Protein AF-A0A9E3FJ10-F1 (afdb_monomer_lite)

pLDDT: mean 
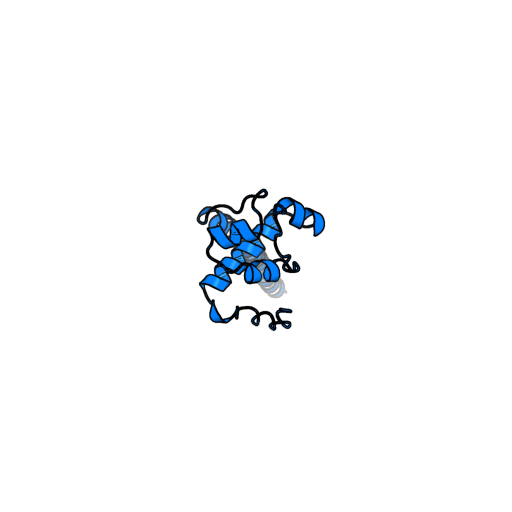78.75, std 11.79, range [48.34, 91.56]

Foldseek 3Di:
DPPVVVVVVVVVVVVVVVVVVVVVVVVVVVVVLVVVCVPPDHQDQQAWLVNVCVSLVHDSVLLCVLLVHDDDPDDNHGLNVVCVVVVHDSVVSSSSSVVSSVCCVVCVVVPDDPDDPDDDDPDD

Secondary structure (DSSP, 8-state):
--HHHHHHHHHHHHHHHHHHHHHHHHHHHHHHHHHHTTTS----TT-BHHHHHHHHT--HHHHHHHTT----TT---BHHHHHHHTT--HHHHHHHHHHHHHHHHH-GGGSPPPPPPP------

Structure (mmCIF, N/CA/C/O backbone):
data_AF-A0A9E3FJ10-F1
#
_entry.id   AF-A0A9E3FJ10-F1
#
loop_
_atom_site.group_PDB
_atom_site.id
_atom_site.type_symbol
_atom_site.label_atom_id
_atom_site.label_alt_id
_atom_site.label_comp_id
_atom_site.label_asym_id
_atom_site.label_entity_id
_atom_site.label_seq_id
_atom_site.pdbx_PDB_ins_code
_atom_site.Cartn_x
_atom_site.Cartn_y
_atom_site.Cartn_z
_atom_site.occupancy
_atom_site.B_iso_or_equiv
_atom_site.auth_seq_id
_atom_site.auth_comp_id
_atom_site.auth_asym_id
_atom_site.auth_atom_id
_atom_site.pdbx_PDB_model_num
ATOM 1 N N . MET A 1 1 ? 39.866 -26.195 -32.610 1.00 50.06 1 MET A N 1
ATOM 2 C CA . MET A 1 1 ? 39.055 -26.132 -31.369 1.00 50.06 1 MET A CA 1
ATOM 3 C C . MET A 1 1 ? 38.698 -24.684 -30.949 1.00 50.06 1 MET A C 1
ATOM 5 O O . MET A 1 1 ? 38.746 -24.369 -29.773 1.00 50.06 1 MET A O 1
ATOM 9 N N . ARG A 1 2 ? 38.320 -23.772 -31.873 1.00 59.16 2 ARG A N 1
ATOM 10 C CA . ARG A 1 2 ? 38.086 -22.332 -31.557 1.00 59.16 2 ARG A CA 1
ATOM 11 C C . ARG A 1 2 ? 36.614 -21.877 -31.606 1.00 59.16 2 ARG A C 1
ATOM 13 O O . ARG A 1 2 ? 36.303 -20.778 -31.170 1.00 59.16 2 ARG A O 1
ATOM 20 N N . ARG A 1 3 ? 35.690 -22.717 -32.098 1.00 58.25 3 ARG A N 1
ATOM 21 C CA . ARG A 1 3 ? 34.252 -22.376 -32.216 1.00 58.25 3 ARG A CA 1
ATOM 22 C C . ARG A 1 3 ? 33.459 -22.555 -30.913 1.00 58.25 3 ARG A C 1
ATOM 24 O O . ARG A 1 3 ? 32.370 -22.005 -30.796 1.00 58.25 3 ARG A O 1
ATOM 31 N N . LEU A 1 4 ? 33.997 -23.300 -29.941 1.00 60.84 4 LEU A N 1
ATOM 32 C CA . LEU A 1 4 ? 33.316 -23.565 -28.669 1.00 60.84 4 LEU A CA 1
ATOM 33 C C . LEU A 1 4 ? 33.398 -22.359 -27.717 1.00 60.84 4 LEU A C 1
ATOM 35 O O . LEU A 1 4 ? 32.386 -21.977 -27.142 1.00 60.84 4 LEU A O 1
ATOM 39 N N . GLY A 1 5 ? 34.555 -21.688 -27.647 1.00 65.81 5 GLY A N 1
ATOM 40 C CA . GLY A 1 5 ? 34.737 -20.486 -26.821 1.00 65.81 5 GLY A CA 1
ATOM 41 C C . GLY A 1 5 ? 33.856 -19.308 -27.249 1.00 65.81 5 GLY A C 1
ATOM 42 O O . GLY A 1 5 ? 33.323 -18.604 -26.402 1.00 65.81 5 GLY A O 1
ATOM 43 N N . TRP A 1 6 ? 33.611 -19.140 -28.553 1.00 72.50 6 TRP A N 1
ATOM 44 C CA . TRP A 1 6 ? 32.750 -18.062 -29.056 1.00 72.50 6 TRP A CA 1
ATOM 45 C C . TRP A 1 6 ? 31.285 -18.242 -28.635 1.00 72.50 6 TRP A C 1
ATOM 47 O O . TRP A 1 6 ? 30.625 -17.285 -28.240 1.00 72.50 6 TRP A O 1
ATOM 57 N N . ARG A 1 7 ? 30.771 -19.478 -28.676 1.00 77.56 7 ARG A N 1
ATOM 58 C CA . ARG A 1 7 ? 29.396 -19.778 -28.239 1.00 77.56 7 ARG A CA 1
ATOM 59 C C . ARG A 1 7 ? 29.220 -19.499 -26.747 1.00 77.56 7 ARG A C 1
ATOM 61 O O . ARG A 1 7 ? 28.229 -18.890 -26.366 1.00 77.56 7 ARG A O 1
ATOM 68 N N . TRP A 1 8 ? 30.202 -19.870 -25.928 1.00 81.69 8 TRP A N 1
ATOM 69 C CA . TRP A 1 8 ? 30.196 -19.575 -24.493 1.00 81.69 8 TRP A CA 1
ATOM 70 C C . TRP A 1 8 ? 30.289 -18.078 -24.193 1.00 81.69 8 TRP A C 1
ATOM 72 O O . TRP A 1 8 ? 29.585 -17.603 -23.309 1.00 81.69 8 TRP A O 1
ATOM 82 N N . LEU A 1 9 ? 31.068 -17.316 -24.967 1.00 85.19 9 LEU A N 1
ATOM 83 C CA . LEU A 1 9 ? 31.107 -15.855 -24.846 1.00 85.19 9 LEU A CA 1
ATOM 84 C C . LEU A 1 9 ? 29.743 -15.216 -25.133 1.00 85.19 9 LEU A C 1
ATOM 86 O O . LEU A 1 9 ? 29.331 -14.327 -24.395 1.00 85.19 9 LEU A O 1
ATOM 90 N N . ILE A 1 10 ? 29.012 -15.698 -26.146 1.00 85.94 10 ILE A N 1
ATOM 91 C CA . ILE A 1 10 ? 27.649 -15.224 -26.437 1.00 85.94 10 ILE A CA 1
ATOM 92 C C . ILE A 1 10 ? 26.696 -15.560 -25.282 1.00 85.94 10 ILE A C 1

==

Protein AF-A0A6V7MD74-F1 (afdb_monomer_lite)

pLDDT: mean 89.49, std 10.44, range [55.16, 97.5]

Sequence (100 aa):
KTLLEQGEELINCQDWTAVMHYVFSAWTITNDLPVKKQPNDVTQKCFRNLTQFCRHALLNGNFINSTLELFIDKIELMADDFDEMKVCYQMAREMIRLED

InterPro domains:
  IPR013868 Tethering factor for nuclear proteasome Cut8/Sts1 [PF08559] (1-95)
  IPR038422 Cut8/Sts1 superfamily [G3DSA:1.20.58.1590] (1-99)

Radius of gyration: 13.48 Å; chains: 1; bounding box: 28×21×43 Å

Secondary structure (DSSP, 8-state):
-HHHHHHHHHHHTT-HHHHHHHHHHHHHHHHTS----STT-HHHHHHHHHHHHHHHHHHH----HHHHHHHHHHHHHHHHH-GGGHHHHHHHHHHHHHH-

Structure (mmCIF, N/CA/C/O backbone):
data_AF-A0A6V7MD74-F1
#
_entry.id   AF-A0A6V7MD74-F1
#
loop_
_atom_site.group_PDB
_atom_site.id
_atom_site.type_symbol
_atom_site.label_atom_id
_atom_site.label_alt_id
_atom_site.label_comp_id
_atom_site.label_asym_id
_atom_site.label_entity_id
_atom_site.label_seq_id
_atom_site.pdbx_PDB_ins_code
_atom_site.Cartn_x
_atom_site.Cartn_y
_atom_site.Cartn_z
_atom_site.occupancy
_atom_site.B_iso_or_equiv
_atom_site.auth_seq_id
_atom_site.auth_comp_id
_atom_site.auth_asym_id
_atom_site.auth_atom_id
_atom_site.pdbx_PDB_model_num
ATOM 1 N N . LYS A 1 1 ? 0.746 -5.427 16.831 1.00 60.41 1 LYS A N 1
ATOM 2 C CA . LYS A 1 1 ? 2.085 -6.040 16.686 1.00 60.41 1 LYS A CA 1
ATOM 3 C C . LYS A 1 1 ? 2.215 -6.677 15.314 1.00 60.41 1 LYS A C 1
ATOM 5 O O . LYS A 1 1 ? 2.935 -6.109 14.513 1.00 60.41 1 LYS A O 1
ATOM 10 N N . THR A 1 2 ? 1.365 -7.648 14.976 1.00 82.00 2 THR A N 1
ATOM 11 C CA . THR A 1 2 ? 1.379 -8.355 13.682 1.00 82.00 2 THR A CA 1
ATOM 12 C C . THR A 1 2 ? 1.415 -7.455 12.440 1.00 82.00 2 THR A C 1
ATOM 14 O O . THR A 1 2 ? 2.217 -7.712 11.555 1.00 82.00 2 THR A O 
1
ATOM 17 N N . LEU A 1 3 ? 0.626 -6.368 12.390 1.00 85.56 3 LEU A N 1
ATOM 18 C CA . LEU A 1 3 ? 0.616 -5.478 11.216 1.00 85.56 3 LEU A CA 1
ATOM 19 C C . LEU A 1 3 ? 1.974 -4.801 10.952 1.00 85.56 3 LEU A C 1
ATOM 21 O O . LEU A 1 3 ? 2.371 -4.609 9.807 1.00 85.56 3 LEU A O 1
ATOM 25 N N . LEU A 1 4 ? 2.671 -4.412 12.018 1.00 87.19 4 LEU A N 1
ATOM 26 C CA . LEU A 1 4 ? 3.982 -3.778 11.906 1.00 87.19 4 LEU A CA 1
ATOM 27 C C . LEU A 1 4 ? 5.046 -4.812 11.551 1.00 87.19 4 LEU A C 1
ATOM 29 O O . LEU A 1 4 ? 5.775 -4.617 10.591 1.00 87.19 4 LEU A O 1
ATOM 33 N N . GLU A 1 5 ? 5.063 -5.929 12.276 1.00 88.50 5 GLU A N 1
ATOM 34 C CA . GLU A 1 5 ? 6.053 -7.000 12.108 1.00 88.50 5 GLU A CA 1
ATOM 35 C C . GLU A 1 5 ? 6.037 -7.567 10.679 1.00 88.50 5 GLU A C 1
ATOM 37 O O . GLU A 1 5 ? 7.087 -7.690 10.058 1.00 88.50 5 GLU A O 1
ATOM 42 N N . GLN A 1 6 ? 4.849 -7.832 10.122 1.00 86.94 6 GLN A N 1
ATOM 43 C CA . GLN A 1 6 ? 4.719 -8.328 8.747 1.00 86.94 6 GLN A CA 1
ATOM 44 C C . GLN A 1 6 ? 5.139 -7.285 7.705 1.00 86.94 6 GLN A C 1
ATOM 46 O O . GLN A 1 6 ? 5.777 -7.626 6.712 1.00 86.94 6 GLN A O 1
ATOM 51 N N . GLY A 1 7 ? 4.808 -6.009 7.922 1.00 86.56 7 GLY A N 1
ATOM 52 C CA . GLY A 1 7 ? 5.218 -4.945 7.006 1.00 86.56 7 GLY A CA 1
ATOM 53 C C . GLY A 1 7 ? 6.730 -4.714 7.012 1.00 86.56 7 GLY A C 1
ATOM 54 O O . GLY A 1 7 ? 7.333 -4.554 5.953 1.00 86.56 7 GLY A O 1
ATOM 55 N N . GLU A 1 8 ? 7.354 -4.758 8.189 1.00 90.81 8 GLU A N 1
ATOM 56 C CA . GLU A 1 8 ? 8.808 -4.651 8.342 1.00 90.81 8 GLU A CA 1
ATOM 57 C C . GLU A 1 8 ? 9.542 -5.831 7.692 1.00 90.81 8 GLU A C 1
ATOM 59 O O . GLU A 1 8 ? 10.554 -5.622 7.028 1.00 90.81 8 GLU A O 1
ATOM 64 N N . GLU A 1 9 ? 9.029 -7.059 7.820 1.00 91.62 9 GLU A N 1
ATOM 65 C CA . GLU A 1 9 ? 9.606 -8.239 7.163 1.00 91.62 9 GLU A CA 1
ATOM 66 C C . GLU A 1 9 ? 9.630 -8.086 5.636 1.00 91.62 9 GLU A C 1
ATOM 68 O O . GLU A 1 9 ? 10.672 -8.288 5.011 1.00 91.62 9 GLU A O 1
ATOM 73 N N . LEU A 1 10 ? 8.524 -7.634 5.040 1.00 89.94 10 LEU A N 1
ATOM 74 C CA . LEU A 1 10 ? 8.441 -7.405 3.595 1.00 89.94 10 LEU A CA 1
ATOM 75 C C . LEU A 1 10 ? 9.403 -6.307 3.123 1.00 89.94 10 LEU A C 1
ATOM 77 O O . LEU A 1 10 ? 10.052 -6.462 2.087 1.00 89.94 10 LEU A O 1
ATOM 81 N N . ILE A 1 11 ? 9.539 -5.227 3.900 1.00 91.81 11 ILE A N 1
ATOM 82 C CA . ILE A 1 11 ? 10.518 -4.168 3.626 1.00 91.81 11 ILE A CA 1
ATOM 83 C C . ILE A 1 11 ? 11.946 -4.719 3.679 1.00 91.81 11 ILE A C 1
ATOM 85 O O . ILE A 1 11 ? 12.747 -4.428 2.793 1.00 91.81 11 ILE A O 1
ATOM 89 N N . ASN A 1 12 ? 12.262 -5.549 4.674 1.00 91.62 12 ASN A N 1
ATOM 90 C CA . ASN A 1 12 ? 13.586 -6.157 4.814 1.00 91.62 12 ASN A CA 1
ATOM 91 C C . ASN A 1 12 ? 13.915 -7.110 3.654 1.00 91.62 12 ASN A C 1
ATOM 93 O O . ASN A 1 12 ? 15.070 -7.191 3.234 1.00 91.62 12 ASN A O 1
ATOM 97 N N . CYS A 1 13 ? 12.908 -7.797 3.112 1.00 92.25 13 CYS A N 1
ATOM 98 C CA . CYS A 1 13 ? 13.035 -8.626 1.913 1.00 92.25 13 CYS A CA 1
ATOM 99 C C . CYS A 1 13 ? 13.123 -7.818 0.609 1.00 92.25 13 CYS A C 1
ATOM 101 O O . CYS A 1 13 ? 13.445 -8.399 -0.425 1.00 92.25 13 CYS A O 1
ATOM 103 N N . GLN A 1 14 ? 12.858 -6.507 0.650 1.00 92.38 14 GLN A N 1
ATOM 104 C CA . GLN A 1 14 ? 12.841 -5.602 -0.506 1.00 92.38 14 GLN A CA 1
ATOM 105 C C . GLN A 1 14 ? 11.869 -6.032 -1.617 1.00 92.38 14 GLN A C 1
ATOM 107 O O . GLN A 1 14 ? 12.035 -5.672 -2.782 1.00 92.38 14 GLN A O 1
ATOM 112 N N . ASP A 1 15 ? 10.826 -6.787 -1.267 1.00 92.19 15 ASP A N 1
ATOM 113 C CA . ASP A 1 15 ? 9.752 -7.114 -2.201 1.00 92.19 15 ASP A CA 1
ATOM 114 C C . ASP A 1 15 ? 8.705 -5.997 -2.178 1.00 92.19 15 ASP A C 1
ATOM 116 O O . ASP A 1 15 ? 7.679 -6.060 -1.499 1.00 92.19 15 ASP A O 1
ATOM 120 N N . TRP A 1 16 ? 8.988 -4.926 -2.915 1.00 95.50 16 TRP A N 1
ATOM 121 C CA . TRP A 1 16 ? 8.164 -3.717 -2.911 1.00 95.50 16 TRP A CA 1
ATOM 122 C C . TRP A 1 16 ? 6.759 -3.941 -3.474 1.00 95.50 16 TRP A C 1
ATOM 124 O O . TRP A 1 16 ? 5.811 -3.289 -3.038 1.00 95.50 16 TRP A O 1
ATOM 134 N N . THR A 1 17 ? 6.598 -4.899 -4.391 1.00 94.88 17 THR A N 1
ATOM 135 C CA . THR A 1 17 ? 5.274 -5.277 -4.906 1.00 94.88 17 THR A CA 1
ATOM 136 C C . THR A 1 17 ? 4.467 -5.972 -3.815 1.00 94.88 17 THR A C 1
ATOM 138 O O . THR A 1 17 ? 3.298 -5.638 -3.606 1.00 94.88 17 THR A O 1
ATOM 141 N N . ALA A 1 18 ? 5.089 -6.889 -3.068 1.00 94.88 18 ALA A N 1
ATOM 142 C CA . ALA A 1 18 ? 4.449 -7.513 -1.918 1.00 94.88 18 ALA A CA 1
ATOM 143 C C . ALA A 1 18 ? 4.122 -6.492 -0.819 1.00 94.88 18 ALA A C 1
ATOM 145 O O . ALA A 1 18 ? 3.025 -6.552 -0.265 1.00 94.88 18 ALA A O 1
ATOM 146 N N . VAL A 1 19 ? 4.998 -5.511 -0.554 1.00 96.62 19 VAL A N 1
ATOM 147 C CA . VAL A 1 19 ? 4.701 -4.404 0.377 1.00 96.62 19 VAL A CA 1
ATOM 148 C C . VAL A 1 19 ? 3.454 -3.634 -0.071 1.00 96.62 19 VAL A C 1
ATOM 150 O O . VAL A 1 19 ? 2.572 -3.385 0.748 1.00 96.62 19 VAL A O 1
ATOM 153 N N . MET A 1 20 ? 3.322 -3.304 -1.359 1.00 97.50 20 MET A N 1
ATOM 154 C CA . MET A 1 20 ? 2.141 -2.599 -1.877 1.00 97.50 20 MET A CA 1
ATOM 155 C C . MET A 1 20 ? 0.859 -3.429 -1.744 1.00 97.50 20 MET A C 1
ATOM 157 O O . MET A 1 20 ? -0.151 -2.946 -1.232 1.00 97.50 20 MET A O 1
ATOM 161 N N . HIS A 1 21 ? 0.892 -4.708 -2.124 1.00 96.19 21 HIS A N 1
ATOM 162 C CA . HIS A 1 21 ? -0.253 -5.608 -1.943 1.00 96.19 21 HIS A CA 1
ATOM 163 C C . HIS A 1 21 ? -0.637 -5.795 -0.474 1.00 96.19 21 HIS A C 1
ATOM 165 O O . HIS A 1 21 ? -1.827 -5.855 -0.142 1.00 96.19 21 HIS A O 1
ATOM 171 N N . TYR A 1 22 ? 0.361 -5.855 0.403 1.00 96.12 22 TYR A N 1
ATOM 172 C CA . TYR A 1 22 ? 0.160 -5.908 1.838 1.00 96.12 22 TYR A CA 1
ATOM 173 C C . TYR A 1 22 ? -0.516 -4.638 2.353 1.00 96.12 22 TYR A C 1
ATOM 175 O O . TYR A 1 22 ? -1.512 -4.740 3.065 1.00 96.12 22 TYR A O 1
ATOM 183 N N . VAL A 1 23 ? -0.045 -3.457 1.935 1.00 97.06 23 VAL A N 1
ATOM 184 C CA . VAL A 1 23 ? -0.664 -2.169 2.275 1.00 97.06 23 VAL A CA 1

### Prompt
Among the entries above, the line containing "ATOM 27 C C", the line containing "ATOM 44 C C .", and all lines between them are to be restated word for word; nothing else belongs in the reply.

### Solution to this exercise
ATOM 27 C C . LEU A 1 4 ? 5.046 -4.812 11.551 1.00 87.19 4 LEU A C 1
ATOM 29 O O . LEU A 1 4 ? 5.775 -4.617 10.591 1.00 87.19 4 LEU A O 1
ATOM 33 N N . GLU A 1 5 ? 5.063 -5.929 12.276 1.00 88.50 5 GLU A N 1
ATOM 34 C CA . GLU A 1 5 ? 6.053 -7.000 12.108 1.00 88.50 5 GLU A CA 1
ATOM 35 C C . GLU A 1 5 ? 6.037 -7.567 10.679 1.00 88.50 5 GLU A C 1
ATOM 37 O O . GLU A 1 5 ? 7.087 -7.690 10.058 1.00 88.50 5 GLU A O 1
ATOM 42 N N . GLN A 1 6 ? 4.849 -7.832 10.122 1.00 86.94 6 GLN A N 1
ATOM 43 C CA . GLN A 1 6 ? 4.719 -8.328 8.747 1.00 86.94 6 GLN A CA 1
ATOM 44 C C . GLN A 1 6 ? 5.139 -7.285 7.705 1.00 86.94 6 GLN A C 1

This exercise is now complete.